Pada tanggal 26 Agustus, harga berjangka tembaga COMEX untuk pengiriman September sempat naik 1,8% menjadi $6,7270/lb (sekitar $14.830/mt), melampaui rekor sebelumnya $6,7140/lb yang ditetapkan pada 12 Agustus dan mencapai rekor tertinggi baru. Harga berjangka tembaga tiga bulan LME naik menjadi $14.437/mt, mendekati harga tertinggi sepanjang masa $14.527,5/mt yang ditetapkan pada bulan Januari, dengan selisih harga COMEX-LME sekitar $500/mt.
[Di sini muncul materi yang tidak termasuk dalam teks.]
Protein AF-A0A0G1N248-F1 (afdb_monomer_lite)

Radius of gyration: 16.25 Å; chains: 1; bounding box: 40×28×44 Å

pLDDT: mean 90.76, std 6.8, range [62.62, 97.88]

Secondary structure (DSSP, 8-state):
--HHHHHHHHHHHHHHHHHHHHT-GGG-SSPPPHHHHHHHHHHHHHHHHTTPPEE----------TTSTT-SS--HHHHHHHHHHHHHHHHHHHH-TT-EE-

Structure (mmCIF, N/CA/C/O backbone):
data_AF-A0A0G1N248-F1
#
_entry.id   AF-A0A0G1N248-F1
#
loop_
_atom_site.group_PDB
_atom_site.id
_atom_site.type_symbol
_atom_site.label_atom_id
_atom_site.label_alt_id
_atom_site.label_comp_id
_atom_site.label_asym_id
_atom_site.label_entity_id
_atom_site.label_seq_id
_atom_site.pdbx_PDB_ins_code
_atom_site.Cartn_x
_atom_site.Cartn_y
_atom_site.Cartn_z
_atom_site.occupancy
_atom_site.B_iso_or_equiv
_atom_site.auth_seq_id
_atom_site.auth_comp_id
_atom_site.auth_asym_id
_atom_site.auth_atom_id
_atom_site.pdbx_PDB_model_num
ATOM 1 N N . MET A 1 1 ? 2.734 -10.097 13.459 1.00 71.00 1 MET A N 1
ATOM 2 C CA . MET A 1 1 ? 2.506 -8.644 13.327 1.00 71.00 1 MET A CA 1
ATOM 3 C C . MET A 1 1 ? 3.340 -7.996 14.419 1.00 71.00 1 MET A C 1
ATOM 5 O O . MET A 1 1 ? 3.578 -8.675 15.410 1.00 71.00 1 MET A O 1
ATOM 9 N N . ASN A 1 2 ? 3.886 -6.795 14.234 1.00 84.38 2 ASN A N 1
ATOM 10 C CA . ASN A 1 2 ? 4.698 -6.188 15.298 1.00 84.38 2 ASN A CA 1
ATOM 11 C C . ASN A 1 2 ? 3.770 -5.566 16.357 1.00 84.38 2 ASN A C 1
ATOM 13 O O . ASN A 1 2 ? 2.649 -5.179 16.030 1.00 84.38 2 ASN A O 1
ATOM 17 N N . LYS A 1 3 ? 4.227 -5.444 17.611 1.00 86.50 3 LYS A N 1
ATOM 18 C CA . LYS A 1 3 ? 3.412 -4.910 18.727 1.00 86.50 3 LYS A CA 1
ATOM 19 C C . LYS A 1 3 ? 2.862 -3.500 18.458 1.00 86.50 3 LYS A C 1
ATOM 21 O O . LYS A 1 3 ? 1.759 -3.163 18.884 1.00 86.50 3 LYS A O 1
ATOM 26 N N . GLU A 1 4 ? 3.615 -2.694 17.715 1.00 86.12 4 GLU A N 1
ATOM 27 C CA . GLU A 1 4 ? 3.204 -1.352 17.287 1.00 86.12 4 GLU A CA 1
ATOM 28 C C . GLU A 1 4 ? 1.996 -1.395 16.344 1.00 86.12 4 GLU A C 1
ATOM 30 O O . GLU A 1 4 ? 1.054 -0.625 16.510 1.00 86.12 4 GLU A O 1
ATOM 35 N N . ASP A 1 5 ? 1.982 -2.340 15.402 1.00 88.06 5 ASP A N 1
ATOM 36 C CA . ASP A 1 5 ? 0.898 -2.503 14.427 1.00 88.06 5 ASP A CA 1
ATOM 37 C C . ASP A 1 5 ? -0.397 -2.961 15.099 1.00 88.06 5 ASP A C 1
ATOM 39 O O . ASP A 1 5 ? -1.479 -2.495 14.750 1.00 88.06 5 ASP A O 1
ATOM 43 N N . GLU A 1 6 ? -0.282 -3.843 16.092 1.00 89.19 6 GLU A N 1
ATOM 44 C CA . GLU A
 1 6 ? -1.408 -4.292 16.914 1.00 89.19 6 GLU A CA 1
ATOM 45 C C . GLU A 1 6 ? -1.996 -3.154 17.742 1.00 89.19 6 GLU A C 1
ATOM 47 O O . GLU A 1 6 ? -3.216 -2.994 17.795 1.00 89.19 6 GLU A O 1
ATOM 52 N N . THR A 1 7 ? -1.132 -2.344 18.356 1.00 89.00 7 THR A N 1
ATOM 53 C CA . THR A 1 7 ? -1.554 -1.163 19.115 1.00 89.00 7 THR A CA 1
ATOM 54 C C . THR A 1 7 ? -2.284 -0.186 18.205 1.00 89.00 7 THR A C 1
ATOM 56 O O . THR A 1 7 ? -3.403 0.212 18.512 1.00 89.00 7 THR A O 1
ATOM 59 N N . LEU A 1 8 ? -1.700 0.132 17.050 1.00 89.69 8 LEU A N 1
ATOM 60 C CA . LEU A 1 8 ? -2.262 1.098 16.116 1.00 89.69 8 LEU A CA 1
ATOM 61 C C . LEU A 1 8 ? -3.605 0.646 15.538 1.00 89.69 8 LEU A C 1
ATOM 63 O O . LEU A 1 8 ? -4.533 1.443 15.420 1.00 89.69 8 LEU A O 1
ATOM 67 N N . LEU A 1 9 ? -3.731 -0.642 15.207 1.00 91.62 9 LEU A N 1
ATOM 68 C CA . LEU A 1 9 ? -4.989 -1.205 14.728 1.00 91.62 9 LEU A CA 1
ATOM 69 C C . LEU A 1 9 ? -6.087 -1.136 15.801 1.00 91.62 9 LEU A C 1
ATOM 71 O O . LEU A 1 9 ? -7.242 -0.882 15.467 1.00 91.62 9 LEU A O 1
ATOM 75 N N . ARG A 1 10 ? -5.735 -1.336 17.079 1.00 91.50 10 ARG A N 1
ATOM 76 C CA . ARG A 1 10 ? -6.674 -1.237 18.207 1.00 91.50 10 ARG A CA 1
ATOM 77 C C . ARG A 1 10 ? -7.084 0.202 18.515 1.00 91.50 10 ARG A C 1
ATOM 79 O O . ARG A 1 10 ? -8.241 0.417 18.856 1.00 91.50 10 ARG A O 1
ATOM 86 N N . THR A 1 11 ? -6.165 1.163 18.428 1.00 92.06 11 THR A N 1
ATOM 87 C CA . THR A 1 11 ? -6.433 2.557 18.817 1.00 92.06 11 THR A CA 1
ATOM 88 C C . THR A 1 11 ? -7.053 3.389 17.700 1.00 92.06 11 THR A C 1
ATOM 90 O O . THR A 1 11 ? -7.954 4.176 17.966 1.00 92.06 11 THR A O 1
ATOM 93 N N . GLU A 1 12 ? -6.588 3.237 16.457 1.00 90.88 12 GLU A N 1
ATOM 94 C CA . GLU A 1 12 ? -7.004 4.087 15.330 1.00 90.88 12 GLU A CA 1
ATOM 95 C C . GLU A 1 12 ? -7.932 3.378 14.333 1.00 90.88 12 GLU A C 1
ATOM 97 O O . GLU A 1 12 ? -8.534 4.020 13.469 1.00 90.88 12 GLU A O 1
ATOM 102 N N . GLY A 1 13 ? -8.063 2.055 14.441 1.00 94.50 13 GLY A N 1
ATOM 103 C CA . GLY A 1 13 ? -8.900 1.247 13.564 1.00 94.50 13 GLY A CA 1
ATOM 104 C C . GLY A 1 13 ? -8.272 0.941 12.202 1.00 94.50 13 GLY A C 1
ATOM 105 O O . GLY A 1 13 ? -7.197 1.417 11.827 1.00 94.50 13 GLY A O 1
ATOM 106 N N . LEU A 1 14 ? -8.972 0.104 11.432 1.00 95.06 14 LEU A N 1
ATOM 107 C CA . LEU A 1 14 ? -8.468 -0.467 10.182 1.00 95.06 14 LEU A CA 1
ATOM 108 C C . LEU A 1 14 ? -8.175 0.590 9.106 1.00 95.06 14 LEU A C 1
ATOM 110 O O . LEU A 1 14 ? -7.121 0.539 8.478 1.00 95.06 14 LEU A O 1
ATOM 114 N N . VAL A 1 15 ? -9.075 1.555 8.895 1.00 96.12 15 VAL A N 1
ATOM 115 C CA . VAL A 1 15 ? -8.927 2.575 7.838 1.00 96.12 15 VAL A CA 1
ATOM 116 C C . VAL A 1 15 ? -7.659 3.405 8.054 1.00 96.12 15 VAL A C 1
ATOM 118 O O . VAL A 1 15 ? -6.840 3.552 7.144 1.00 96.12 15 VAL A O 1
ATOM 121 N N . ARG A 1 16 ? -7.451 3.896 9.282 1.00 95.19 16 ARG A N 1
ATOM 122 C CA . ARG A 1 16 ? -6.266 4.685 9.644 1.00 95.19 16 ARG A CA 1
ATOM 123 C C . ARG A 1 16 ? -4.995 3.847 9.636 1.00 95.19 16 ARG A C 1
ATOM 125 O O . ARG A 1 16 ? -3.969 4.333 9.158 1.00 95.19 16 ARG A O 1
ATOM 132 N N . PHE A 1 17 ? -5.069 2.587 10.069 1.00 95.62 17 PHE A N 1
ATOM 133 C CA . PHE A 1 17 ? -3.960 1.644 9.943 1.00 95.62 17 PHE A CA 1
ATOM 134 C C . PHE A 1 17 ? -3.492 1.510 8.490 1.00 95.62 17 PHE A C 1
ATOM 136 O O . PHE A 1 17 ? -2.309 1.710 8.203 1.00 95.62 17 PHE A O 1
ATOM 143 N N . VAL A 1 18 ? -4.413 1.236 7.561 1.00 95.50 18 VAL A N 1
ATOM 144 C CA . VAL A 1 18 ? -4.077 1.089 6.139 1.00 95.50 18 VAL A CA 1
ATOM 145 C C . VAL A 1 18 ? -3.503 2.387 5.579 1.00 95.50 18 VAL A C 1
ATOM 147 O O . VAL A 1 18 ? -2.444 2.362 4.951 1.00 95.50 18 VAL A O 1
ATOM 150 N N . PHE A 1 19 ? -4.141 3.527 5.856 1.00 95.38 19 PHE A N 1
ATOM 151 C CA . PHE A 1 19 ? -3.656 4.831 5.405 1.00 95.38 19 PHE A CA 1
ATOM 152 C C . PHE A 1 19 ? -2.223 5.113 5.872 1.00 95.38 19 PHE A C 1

Ekspektasi pasar bahwa AS mungkin memberlakukan tarif 15% pada katoda tembaga mulai Januari 2027 (naik menjadi 30% mulai 2028) telah mengganggu arus perdagangan tembaga global. Data menunjukkan bahwa AS mengimpor 889.800 mt katoda tembaga pada semester I 2026, naik 2,1% YoY, sementara tahun 2025 merupakan tahun dengan impor tertinggi sebesar 1,6544 juta mt untuk setahun penuh. Hingga 24 Agustus, persediaan tembaga COMEX mencapai rekor 676.104 mt. Jika impor AS mempertahankan tingkat pertumbuhan saat ini, pasar tembaga di luar AS sebenarnya akan mengalami defisit pasokan.